-- REQUIREMENT --
Please give back only the lines below from the one containing "ATOM 75 N N" to the one containing "ATOM 79 O O", each repeated word for word, both ends included.

-- GIVEN DATA --
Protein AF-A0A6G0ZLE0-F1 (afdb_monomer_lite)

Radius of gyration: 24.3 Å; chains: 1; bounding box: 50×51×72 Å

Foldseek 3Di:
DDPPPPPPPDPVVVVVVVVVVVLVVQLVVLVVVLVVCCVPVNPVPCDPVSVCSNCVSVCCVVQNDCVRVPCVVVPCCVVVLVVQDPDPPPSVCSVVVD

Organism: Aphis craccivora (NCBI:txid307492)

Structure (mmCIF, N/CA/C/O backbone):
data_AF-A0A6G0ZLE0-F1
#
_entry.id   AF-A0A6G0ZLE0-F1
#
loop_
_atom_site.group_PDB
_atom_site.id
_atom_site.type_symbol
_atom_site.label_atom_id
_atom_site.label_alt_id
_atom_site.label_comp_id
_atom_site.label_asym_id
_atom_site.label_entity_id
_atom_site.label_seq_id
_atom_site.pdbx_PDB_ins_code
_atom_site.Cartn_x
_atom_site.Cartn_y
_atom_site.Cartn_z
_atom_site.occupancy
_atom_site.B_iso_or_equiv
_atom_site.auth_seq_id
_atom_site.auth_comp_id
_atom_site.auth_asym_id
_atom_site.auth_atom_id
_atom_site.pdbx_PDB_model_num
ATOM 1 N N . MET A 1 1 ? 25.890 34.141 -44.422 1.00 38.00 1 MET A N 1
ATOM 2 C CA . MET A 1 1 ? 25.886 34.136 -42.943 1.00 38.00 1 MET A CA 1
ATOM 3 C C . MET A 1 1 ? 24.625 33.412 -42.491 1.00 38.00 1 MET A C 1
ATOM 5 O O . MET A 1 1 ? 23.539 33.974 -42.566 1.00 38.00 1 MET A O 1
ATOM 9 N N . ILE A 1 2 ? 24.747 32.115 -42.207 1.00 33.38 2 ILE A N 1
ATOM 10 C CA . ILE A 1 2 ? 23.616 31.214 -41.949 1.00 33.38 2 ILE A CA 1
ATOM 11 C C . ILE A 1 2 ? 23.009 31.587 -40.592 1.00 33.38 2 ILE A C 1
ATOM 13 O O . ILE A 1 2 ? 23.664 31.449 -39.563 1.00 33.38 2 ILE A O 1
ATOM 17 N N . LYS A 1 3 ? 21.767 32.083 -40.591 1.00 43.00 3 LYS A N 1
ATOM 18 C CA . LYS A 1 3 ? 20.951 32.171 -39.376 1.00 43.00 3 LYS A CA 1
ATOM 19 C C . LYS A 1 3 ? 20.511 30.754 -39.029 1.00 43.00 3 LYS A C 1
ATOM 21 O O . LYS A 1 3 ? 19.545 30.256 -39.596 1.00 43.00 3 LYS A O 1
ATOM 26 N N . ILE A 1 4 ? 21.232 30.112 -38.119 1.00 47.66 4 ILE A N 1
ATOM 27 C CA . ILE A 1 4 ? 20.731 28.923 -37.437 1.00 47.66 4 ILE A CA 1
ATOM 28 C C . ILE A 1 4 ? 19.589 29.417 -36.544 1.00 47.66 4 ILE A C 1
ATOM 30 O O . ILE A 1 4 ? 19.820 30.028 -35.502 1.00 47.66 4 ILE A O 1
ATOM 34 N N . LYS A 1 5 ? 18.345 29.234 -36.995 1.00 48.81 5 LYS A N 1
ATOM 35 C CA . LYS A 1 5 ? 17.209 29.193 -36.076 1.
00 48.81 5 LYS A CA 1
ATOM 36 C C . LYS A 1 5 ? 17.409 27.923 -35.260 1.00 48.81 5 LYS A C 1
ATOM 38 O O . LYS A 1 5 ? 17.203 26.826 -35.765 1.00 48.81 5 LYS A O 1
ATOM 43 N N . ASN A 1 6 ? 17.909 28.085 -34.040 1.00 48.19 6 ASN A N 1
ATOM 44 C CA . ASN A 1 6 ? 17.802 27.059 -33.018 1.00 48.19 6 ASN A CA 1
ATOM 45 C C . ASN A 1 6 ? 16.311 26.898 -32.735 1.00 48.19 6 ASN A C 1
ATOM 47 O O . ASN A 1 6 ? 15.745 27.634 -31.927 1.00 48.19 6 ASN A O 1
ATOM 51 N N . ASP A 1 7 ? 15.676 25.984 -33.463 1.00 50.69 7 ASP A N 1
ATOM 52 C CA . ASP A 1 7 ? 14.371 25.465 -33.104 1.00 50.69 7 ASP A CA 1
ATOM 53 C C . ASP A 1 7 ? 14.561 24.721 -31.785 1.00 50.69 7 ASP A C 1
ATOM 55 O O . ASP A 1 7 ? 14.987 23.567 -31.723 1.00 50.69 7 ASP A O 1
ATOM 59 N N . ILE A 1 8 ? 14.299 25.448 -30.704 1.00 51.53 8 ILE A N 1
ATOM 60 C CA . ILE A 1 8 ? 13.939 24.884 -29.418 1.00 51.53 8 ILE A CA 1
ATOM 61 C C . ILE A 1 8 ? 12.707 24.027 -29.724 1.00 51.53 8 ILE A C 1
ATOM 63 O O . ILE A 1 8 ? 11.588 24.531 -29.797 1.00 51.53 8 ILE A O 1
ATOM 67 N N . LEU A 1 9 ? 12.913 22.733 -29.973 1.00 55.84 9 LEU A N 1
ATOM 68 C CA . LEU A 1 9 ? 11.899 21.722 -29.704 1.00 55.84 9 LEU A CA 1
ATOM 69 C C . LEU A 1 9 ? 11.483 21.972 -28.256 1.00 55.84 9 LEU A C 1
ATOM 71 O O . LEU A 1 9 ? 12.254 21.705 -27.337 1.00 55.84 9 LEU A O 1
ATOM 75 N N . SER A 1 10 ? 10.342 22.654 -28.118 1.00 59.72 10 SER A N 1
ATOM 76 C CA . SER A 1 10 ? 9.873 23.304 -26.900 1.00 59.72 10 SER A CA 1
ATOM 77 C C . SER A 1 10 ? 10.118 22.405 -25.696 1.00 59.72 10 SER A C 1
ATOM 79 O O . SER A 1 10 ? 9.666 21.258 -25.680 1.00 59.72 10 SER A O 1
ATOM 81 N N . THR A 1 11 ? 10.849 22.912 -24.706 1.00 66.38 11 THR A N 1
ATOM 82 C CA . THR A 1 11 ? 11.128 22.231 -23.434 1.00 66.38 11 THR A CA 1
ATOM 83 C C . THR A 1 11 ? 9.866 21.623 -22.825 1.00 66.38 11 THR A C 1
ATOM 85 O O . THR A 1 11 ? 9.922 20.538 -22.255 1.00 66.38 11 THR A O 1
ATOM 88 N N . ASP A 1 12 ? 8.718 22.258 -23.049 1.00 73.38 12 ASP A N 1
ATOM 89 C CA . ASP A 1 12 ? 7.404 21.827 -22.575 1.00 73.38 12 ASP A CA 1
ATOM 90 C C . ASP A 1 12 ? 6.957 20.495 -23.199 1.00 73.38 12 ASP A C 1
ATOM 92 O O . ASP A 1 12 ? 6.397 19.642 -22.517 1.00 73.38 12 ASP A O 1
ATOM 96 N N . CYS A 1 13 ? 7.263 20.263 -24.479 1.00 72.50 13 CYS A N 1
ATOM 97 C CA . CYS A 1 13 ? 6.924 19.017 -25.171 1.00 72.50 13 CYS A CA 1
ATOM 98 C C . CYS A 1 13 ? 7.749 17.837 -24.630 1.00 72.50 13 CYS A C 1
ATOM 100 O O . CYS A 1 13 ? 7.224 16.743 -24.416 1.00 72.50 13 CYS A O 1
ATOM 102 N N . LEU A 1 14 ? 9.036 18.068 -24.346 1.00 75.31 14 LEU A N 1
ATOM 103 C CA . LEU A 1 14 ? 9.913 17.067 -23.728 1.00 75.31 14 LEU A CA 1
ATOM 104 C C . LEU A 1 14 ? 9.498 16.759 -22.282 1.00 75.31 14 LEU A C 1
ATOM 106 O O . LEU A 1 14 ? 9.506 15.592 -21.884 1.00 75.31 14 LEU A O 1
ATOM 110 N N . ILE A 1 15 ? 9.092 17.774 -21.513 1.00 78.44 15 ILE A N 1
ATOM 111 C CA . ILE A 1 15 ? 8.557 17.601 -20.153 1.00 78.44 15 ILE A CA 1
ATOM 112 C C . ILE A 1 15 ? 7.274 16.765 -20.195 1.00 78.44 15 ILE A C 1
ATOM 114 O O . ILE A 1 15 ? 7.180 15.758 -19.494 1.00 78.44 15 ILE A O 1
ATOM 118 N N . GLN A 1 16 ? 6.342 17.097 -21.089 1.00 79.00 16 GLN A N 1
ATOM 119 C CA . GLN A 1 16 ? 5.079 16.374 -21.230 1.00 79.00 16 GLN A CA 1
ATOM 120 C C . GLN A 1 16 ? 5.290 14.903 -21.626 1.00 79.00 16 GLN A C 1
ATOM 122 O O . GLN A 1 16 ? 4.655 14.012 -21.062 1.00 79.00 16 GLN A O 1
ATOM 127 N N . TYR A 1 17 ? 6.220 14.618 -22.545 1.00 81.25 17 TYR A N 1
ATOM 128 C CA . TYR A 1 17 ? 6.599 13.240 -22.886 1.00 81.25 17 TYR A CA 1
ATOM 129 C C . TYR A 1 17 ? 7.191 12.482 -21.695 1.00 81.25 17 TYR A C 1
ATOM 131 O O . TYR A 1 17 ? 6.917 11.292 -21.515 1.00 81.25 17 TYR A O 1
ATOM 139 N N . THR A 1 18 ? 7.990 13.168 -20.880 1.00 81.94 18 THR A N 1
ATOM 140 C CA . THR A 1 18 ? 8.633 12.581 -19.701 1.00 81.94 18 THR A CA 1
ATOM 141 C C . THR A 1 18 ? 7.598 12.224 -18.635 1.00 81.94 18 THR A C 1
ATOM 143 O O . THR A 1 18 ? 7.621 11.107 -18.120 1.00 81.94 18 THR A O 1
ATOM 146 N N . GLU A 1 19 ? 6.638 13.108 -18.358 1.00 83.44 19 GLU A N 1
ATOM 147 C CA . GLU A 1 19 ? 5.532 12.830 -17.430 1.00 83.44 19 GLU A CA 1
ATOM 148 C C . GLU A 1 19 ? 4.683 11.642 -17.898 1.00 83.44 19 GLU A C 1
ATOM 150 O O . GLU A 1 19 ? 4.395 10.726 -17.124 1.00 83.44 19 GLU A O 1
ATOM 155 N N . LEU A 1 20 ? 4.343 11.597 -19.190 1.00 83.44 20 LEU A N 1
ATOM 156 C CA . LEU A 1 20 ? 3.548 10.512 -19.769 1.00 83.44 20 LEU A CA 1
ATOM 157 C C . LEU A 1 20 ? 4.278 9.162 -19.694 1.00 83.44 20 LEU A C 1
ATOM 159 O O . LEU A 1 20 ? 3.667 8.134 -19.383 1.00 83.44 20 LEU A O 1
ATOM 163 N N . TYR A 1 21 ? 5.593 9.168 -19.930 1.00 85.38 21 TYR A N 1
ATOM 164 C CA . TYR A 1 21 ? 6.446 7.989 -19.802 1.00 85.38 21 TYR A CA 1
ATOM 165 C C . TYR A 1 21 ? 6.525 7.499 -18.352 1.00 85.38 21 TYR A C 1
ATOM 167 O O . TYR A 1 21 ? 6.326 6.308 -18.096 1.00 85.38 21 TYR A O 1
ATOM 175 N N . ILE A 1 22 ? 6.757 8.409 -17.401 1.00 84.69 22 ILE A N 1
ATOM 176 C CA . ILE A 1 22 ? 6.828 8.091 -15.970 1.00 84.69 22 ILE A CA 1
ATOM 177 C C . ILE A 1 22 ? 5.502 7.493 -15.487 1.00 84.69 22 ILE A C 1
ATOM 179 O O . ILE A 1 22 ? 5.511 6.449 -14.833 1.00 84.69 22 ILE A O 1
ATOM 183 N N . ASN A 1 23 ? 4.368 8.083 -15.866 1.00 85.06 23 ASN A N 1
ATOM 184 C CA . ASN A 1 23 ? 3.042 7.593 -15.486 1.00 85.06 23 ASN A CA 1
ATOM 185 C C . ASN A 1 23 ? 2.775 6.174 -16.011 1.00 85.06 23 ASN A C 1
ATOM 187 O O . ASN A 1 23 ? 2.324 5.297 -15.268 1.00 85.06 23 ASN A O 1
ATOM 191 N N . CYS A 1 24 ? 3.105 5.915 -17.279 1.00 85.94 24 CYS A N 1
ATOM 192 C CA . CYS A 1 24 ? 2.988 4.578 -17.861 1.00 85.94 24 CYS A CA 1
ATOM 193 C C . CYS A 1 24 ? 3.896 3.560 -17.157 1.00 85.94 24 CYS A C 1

-- ANSWER TO THIS EXERCISE --
ATOM 75 N N . SER A 1 10 ? 10.342 22.654 -28.118 1.00 59.72 10 SER A N 1
ATOM 76 C CA . SER A 1 10 ? 9.873 23.304 -26.900 1.00 59.72 10 SER A CA 1
ATOM 77 C C . SER A 1 10 ? 10.118 22.405 -25.696 1.00 59.72 10 SER A C 1
ATOM 79 O O . SER A 1 10 ? 9.666 21.258 -25.680 1.00 59.72 10 SER A O 1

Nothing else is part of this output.